Scripps Researchers Develop Breakthrough Technology to Characterize Nanoparticles

Scripps Institution of Oceanography at UC San Diego researchers have developed a novel technology for studying and characterizing nanoparticles.  This technology, called MANTA for Multi-sizing Advanced Nanoparticle Tracking Analysis, will be commercially available through MANTA Instruments, a new company formed by way of a collaborative effort among Scripps researchers, the Triton Technology Fund, and local incubator program EvoNexus. The company is located in the Golden Triangle area of San Diego. This collaboration highlights the ongoing contribution of Scripps to cutting-edge research, as well as the importance of such partnerships to the overall competitiveness of San Diego’s entrepreneurship industry.

Dariusz Stramski, head of the Ocean Optics Research Lab associated with Scripps’s Marine Physical Laboratory, along with his co-workers Kuba Tatarkiewicz, Rick Reynolds, and Monette Karr, set out to create a transformative device that would address the limitations of existing nanoparticle measuring tools—an instrument which would illuminate and detect smaller (dimmer) and larger (brighter) nanoparticles at the same time, hence allowing the researchers to accurately determine the concentration and size of all nanoparticles in a given sample.

In 2011, Stramski and his team received initial funding from the National Science Foundation (NSF award OCE-1126870) for their project, with additional support from Scripps Oceanography.  Now, after receiving support from UC San Diego von Liebig Entrepreneurism Center advisor and current MANTA Instruments CEO Rick Cooper, as well as the Triton Technology Fund, they hope to make their instrument commercially available through MANTA Instruments.

Understanding the properties of nanoparticles such as their size and distribution is useful for a comprehensive range of disciplines and applications, including medicine and pharmacology, environmental sciences, and various industrial sectors and consumer products such as cosmetics, inks, coatings, and food.

“Understanding nanoparticles is important to a wide range of both scientific and commercial interests,” said Stramski. “For example, nanoparticles suspended within the surface ocean waters can make a major contribution to the optical signal leaving the ocean, which is important to the study of the oceans from satellites. In medicine, nanoparticles are being increasingly used to deliver drugs, genes, vaccines, and diagnostics to specific cells/tissues. Having a capability to accurately measure the concentration and size of nanoparticles is of paramount importance to these and other applications.” 
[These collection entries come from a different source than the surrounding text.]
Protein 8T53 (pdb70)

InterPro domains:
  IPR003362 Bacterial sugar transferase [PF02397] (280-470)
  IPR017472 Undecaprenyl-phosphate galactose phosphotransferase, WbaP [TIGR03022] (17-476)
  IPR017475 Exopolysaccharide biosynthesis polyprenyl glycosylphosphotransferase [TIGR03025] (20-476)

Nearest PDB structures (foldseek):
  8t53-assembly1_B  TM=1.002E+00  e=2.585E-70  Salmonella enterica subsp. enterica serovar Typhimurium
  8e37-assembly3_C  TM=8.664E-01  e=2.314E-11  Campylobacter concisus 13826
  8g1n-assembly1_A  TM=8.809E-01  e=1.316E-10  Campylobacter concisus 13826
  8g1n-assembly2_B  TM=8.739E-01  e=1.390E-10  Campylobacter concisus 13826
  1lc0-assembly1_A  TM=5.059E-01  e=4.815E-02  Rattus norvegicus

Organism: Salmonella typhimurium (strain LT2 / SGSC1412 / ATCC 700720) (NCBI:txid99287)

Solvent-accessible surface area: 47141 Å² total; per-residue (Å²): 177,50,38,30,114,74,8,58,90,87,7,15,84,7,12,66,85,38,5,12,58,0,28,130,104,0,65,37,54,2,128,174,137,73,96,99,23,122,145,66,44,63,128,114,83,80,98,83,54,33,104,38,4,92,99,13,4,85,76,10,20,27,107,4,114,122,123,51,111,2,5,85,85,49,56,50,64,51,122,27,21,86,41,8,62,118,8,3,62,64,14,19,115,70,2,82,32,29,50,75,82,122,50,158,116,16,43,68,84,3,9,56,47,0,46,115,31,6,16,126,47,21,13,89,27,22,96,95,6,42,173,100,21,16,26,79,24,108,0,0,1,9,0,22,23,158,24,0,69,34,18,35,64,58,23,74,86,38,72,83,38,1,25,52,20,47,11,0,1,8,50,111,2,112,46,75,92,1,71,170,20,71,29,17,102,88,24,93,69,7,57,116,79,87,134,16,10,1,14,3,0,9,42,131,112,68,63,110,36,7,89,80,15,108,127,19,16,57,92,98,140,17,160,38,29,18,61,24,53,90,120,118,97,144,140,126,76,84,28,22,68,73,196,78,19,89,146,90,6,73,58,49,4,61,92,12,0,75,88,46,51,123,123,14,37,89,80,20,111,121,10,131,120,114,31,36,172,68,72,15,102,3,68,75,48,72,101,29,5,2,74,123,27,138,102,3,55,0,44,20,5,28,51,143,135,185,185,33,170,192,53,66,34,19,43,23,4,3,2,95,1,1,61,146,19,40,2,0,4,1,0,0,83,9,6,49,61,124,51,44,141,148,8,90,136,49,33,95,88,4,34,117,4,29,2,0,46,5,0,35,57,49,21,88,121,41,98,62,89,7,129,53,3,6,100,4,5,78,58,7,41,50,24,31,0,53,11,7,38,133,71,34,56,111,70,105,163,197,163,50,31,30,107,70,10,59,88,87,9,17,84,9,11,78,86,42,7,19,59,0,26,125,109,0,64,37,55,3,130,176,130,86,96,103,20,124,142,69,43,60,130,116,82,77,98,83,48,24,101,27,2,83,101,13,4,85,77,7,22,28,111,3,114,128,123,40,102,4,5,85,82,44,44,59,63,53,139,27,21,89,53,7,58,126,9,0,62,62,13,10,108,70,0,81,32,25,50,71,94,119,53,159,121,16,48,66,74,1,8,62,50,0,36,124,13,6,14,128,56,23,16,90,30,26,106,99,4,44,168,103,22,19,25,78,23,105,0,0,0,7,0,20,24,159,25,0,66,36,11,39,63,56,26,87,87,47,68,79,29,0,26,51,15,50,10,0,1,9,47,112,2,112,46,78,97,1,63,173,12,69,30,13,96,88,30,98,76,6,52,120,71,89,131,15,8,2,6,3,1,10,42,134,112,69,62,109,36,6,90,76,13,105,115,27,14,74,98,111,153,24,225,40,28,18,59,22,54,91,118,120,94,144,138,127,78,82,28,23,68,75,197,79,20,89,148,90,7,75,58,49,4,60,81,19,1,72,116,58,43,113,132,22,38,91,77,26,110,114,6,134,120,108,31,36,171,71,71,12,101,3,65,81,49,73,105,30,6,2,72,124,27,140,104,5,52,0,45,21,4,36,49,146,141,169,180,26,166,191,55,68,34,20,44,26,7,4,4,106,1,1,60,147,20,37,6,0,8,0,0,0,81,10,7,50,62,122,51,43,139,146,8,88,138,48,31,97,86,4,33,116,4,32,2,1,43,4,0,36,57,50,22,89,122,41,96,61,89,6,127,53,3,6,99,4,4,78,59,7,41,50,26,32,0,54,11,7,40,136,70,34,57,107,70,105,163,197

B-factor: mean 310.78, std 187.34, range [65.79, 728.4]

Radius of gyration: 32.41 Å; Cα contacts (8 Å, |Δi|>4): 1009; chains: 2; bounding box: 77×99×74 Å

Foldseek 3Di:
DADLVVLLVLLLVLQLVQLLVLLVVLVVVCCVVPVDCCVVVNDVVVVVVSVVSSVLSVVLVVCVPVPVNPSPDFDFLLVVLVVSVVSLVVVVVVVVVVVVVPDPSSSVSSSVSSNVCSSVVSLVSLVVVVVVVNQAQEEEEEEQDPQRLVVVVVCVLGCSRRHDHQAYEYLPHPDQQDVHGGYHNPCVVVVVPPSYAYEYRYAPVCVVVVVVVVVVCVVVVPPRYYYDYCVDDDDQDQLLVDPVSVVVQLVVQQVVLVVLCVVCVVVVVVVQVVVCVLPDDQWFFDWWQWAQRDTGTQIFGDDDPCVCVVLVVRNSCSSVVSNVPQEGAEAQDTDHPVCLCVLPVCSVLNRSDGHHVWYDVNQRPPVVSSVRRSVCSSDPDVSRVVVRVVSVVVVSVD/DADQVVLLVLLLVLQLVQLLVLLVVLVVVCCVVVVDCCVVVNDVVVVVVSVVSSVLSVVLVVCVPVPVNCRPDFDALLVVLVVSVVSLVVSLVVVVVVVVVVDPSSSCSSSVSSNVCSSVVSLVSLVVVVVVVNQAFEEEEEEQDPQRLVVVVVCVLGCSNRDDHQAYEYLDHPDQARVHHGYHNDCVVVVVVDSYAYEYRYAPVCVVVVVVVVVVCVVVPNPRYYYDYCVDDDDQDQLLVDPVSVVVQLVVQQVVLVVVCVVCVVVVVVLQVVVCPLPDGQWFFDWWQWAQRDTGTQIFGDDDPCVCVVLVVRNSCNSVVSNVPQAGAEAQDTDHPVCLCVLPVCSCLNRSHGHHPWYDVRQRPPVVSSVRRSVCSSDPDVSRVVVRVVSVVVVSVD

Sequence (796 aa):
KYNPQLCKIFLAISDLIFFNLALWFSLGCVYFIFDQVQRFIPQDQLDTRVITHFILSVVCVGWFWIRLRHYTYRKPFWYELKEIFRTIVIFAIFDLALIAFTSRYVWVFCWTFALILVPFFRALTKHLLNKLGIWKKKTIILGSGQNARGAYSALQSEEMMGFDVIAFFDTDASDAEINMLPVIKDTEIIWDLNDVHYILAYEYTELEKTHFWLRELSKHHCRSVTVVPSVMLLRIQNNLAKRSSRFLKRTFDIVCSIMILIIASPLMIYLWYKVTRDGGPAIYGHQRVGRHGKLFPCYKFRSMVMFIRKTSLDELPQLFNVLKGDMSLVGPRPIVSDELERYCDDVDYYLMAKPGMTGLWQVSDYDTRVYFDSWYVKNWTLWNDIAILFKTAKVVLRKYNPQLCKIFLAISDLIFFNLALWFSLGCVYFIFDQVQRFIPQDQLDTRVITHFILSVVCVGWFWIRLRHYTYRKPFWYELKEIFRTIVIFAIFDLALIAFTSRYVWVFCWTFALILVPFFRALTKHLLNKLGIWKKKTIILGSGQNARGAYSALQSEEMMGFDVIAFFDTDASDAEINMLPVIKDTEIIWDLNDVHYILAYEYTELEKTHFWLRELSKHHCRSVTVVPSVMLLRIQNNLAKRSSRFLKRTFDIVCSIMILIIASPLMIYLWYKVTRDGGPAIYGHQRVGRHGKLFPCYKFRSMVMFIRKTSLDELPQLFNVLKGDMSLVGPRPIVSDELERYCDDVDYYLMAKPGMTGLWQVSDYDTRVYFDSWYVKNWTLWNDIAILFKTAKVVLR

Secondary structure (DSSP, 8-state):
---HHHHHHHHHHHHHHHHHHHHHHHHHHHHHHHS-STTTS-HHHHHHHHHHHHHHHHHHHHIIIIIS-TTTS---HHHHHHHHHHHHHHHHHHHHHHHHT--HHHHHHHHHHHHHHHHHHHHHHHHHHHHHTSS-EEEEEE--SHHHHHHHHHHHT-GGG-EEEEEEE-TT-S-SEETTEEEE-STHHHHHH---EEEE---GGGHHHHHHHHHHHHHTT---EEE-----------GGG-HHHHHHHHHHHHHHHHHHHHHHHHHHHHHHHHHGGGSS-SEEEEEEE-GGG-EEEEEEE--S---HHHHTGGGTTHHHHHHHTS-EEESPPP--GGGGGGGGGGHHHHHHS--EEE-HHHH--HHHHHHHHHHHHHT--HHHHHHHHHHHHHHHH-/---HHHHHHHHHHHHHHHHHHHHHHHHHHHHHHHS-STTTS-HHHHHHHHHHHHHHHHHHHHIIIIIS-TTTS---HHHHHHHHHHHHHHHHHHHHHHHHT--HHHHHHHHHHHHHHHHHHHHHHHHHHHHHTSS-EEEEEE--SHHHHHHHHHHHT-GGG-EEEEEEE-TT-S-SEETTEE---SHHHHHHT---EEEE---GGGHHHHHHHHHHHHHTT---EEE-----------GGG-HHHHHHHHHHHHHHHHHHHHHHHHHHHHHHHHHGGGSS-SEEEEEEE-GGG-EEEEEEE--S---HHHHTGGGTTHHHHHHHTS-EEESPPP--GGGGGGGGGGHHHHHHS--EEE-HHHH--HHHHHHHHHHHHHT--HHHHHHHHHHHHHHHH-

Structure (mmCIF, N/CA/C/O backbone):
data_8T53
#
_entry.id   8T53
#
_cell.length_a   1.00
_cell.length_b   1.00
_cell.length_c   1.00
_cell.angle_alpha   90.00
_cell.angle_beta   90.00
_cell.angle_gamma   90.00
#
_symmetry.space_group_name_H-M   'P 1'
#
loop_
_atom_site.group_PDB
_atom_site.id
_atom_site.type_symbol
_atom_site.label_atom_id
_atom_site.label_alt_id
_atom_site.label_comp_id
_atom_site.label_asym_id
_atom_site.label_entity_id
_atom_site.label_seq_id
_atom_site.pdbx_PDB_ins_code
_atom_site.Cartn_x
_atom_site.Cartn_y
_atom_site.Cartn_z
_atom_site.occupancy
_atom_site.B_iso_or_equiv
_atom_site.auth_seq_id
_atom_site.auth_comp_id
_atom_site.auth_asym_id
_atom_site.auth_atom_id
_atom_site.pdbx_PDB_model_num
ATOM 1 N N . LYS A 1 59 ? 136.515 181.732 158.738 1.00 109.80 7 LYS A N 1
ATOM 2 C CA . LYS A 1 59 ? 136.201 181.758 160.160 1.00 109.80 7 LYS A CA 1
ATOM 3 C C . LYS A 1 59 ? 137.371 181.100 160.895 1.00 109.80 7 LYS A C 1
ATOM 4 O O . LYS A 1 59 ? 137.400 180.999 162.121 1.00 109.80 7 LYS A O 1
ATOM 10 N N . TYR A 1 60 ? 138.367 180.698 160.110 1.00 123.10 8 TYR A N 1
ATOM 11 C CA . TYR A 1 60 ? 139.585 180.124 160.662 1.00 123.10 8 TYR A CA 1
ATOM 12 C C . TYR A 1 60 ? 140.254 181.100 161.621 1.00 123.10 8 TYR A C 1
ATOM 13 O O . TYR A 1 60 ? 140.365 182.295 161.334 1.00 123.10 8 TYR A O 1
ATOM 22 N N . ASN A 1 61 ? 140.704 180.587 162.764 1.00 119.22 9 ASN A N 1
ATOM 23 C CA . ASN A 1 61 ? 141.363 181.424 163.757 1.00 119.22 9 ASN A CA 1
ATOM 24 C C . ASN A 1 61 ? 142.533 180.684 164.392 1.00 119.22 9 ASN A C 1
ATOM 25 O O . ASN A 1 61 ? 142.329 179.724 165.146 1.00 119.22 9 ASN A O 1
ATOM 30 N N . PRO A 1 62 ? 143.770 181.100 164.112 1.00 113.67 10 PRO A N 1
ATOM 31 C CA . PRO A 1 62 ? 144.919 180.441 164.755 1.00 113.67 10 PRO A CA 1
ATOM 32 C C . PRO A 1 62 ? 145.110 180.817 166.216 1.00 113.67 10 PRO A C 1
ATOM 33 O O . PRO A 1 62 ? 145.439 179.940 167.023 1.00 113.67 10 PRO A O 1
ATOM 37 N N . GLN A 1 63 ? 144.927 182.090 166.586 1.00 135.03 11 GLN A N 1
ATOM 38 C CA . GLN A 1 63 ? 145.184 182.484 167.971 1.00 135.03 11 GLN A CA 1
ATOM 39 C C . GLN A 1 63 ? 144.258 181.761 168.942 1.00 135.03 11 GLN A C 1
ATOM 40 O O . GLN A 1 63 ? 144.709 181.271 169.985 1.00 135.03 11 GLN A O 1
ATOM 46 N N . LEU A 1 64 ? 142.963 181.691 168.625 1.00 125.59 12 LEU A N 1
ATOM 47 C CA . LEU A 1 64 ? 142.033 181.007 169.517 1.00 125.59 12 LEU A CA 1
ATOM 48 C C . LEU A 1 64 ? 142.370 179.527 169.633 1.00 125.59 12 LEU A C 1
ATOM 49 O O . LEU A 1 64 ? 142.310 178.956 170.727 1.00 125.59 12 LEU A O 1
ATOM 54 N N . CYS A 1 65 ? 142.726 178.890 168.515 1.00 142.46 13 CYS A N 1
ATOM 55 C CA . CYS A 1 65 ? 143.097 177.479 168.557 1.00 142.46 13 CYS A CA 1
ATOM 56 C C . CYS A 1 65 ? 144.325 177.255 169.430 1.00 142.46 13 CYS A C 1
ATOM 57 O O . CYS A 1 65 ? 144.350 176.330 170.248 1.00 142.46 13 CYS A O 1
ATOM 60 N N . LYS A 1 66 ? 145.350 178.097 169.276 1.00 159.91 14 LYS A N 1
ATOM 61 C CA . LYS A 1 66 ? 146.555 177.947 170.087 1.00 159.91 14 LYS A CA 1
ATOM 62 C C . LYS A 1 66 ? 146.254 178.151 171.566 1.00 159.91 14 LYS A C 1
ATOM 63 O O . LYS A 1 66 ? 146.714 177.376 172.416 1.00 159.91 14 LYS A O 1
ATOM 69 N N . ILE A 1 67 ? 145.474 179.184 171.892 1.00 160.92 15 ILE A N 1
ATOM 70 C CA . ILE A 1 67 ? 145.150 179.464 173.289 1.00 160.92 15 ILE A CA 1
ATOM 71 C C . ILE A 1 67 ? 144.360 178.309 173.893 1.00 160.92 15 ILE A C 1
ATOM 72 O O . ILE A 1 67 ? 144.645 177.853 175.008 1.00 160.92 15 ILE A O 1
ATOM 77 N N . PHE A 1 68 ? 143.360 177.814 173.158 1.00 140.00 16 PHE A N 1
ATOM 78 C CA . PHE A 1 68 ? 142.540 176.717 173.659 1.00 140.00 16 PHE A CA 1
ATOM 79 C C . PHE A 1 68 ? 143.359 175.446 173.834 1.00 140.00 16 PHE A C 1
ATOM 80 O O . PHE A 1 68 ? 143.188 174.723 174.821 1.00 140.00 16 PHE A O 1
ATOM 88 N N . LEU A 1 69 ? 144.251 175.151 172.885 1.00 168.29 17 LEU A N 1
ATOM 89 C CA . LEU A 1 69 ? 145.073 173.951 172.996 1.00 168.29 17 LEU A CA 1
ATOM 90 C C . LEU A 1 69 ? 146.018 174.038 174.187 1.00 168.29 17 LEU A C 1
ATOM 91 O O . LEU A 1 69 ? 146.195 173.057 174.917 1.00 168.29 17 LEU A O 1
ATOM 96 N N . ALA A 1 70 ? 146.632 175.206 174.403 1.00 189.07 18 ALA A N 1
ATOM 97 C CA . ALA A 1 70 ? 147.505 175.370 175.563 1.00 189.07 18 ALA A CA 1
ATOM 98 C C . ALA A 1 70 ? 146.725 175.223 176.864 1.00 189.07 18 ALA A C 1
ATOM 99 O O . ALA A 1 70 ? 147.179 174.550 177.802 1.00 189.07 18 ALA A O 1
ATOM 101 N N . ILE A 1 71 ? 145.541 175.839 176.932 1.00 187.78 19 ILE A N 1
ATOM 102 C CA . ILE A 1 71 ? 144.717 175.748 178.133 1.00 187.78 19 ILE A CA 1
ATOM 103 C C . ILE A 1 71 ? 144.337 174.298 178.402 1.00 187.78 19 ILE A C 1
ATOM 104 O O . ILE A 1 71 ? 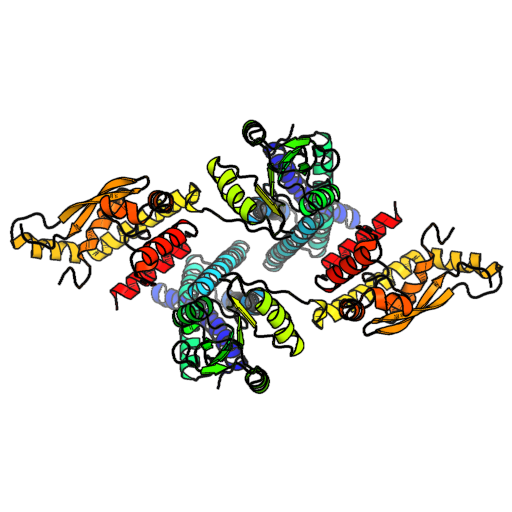144.425 173.814 179.538 1.00 187.78 19 ILE A O 1
ATOM 109 N N . SER A 1 72 ? 143.921 173.580 177.356 1.00 187.15 20 SER A N 1
ATOM 110 C CA . SER A 1 72 ? 143.551 172.177 177.507 1.00 187.15 20 SER A CA 1
ATOM 111 C C . SER A 1 72 ? 144.733 171.345 177.984 1.00 187.15 20 SER A C 1
ATOM 112 O O . SER A 1 72 ? 144.606 170.543 178.916 1.00 187.15 20 SER A O 1
ATOM 115 N N . ASP A 1 73 ? 145.897 171.527 177.358 1.00 197.16 21 ASP A N 1
ATOM 116 C CA . ASP A 1 73 ? 147.064 170.739 177.733 1.00 197.16 21 ASP A CA 1
ATOM 117 C C . ASP A 1 73 ? 147.412 170.951 179.199 1.00 197.16 21 ASP A C 1
ATOM 118 O O . ASP A 1 73 ? 147.580 169.986 179.954 1.00 197.16 21 ASP A O 1
ATOM 123 N N . LEU A 1 74 ? 147.477 172.214 179.632 1.00 197.46 22 LEU A N 1
ATOM 124 C CA . LEU A 1 74 ? 147.827 172.501 181.021 1.00 197.46 22 LEU A CA 1
ATOM 125 C C . LEU A 1 74 ? 146.781 171.947 181.985 1.00 197.46 22 LEU A C 1
ATOM 126 O O . LEU A 1 74 ? 147.117 171.280 182.977 1.00 197.46 22 LEU A O 1
ATOM 131 N N . ILE A 1 75 ? 145.500 172.205 181.701 1.00 206.81 23 ILE A N 1
ATOM 132 C CA . ILE A 1 75 ? 144.435 171.815 182.618 1.00 206.81 23 ILE A CA 1
ATOM 133 C C . ILE A 1 75 ? 144.384 170.302 182.766 1.00 206.81 23 ILE A C 1
ATOM 134 O O . ILE A 1 75 ? 144.280 169.780 183.881 1.00 206.81 23 ILE A O 1
ATOM 139 N N . PHE A 1 76 ? 144.474 169.571 181.655 1.00 201.72 24 PHE A N 1
ATOM 140 C CA . PHE A 1 76 ? 144.382 168.119 181.736 1.00 201.72 24 PHE A CA 1
ATOM 141 C C . PHE A 1 76 ? 145.663 167.490 182.273 1.00 201.72 24 PHE A C 1
ATOM 142 O O . PHE A 1 76 ? 145.604 166.435 182.917 1.00 201.72 24 PHE A O 1
ATOM 150 N N . PHE A 1 77 ? 146.819 168.128 182.064 1.00 201.03 25 PHE A N 1
ATOM 151 C CA . PHE A 1 77 ? 148.037 167.648 182.706 1.00 201.03 25 PHE A CA 1
ATOM 152 C C . PHE A 1 77 ? 147.931 167.753 184.223 1.00 201.03 25 PHE A C 1
ATOM 153 O O . PHE A 1 77 ? 148.367 166.849 184.946 1.00 201.03 25 PHE A O 1
ATOM 161 N N . ASN A 1 78 ? 147.360 168.852 184.728 1.00 198.37 26 ASN A N 1
ATOM 162 C CA . ASN A 1 78 ? 147.094 168.933 186.165 1.00 198.37 26 ASN A CA 1
ATOM 163 C C . ASN A 1 78 ? 146.028 167.924 186.592 1.00 198.37 26 ASN A C 1
ATOM 164 O O . ASN A 1 78 ? 146.148 167.283 187.648 1.00 198.37 26 ASN A O 1
ATOM 169 N N . LEU A 1 79 ? 144.980 167.767 185.780 1.00 191.51 27 LEU A N 1
ATOM 170 C CA . LEU A 1 79 ? 143.890 166.863 186.120 1.00 191.51 27 LEU A CA 1
ATOM 171 C C . LEU A 1 79 ? 144.348 165.415 186.197 1.00 191.51 27 LEU A C 1
ATOM 172 O O . LEU A 1 79 ? 143.727 164.623 186.908 1.00 191.51 27 LEU A O 1
ATOM 177 N N . ALA A 1 80 ? 145.417 165.052 185.489 1.00 182.46 28 ALA A N 1
ATOM 178 C CA . ALA A 1 80 ? 145.978 163.713 185.646 1.00 182.46 28 ALA A CA 1
ATOM 179 C C . ALA A 1 80 ? 146.438 163.480 187.082 1.00 182.46 28 ALA A C 1
ATOM 180 O O . ALA A 1 80 ? 146.137 162.443 187.686 1.00 182.46 28 ALA A O 1
ATOM 182 N N . LEU A 1 81 ? 147.162 164.448 187.650 1.00 155.88 29 LEU A N 1
ATOM 183 C CA . LEU A 1 81 ? 147.606 164.324 189.034 1.00 155.88 29 LEU A CA 1
ATOM 184 C C . LEU A 1 81 ? 146.432 164.371 190.000 1.00 155.88 29 LEU A C 1
ATOM 185 O O . LEU A 1 81 ? 146.415 163.645 191.001 1.00 155.88 29 LEU A O 1
ATOM 190 N N . TRP A 1 82 ? 145.445 165.227 189.725 1.00 158.73 30 TRP A N 1
ATOM 191 C CA . TRP A 1 82 ? 144.264 165.248 190.588 1.00 158.73 30 TRP A CA 1
ATOM 192 C C . TRP A 1 82 ? 143.536 163.907 190.562 1.00 158.73 30 TRP A C 1
ATOM 193 O O . TRP A 1 82 ? 143.068 163.426 191.601 1.00 158.73 30 TRP A O 1
ATOM 204 N N . PHE A 1 83 ? 143.437 163.283 189.386 1.00 173.23 31 PHE A N 1
ATOM 205 C CA . PHE A 1 83 ? 142.801 161.974 189.279 1.00 173.23 31 PHE A CA 1
ATOM 206 C C . PHE A 1 83 ? 143.607 160.908 190.007 1.00 173.23 31 PHE A C 1
ATOM 207 O O . PHE A 1 83 ? 143.034 160.007 190.630 1.00 173.23 31 PHE A O 1
ATOM 215 N N . SER A 1 84 ? 144.937 160.980 189.922 1.00 153.44 32 SER A N 1
ATOM 216 C CA . SER A 1 84 ? 145.767 160.054 190.685 1.00 153.44 32 SER A CA 1
ATOM 217 C C . SER A 1 84 ? 145.523 160.213 192.177 1.00 153.44 32 SER A C 1
ATOM 218 O O . SER A 1 84 ? 145.387 159.222 192.905 1.00 153.44 32 SER A O 1
ATOM 221 N N . LEU A 1 85 ? 145.450 161.460 192.644 1.00 147.00 33 LEU A N 1
ATOM 222 C CA . LEU A 1 85 ? 145.155 161.720 194.048 1.00 147.00 33 LEU A CA 1
ATOM 223 C C . LEU A 1 85 ? 143.802 161.138 194.434 1.00 147.00 33 LEU A C 1
ATOM 224 O O . LEU A 1 85 ? 143.662 160.497 195.482 1.00 147.00 33 LEU A O 1
ATOM 229 N N . GLY A 1 86 ? 142.795 161.340 193.582 1.00 171.41 34 GLY A N 1
ATOM 230 C CA . GLY A 1 86 ? 141.465 160.839 193.887 1.00 171.41 34 GLY A CA 1
ATOM 231 C C . GLY A 1 86 ? 141.401 159.325 193.947 1.00 171.41 34 GLY A C 1
ATOM 232 O O . GLY A 1 86 ? 140.770 158.758 194.840 1.00 171.41 34 GLY A O 1
ATOM 233 N N . CYS A 1 87 ? 142.050 158.650 192.996 1.00 182.93 35 CYS A N 1
ATOM 234 C CA . CYS A 1 87 ? 142.053 157.189 192.998 1.00 182.93 35 CYS A CA 1
ATOM 235 C C . CYS A 1 87 ? 142.814 156.637 194.198 1.00 182.93 35 CYS A C 1
ATOM 236 O O . CYS A 1 87 ? 142.374 155.663 194.828 1.00 182.93 35 CYS A O 1
ATOM 239 N N . VAL A 1 88 ? 143.959 157.243 194.526 1.00 172.59 36 VAL A N 1
ATOM 240 C CA . VAL A 1 88 ? 144.715 156.814 195.697 1.00 172.59 36 VAL A CA 1
ATOM 241 C C . VAL A 1 88 ? 143.881 156.989 196.958 1.00 172.59 36 VAL A C 1
ATOM 242 O O . VAL A 1 88 ? 143.868 156.119 197.835 1.00 172.59 36 VAL A O 1
ATOM 246 N N . TYR A 1 89 ? 143.162 158.109 197.066 1.00 168.83 37 TYR A N 1
ATOM 247 C CA . TYR A 1 89 ? 142.293 158.314 198.220 1.00 168.83 37 TYR A CA 1
ATOM 248 C C . TYR A 1 89 ? 141.163 157.291 198.258 1.00 168.83 37 TYR A C 1
ATOM 249 O O . TYR A 1 89 ? 140.834 156.761 199.324 1.00 168.83 37 TYR A O 1
ATOM 258 N N . PHE A 1 90 ? 140.550 157.007 197.109 1.00 176.93 38 PHE A N 1
ATOM 259 C CA . PHE A 1 90 ? 139.405 156.104 197.098 1.00 176.93 38 PHE A CA 1
ATOM 260 C C . PHE A 1 90 ? 139.800 154.680 197.460 1.00 176.93 38 PHE A C 1
ATOM 261 O O . PHE A 1 90 ? 139.047 153.991 198.157 1.00 176.93 38 PHE A O 1
ATOM 269 N N . ILE A 1 91 ? 140.961 154.219 197.005 1.00 152.57 39 ILE A N 1
ATOM 270 C CA . ILE A 1 91 ? 141.322 152.828 197.251 1.00 152.57 39 ILE A CA 1
ATOM 271 C C . ILE A 1 91 ? 142.150 152.657 198.529 1.00 152.57 39 ILE A C 1
ATOM 272 O O . ILE A 1 91 ? 142.122 151.586 199.144 1.00 152.57 39 ILE A O 1
ATOM 277 N N . PHE A 1 92 ? 142.843 153.703 198.981 1.00 158.75 40 PHE A N 1
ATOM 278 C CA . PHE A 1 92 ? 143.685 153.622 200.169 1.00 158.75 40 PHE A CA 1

A nanoparticle is any particle less than 1,000 nanometers (1 nanometer is one billionth of a meter), which means it cannot be detected by the human eye and is not amenable to detection by most existing methods for particle characterization. Current instruments can measure nanoparticle sizes or concentration, but no technology exists to measure both aspects simultaneously and reliably. This is especially the case when nanoparticles of different sizes co-exist in a sample; a common situation in natural environments and many other applications. 

“As part of the initial research work done at Scripps, we built up on existing technology and improved it. We have overcome limitations [of existing technology] by combining Einstein’s basic principles of random motion of nanoparticles in liquids with modern optical technology,” said Stramski, “Studying nanoparticles with MANTA is like looking at a clear, dark sky and trying to count and size all stars one-by-one, except that these ‘stars’ are in random motion. MANTA is the technology that can be used to deduce the size and concentration of these ‘stars’."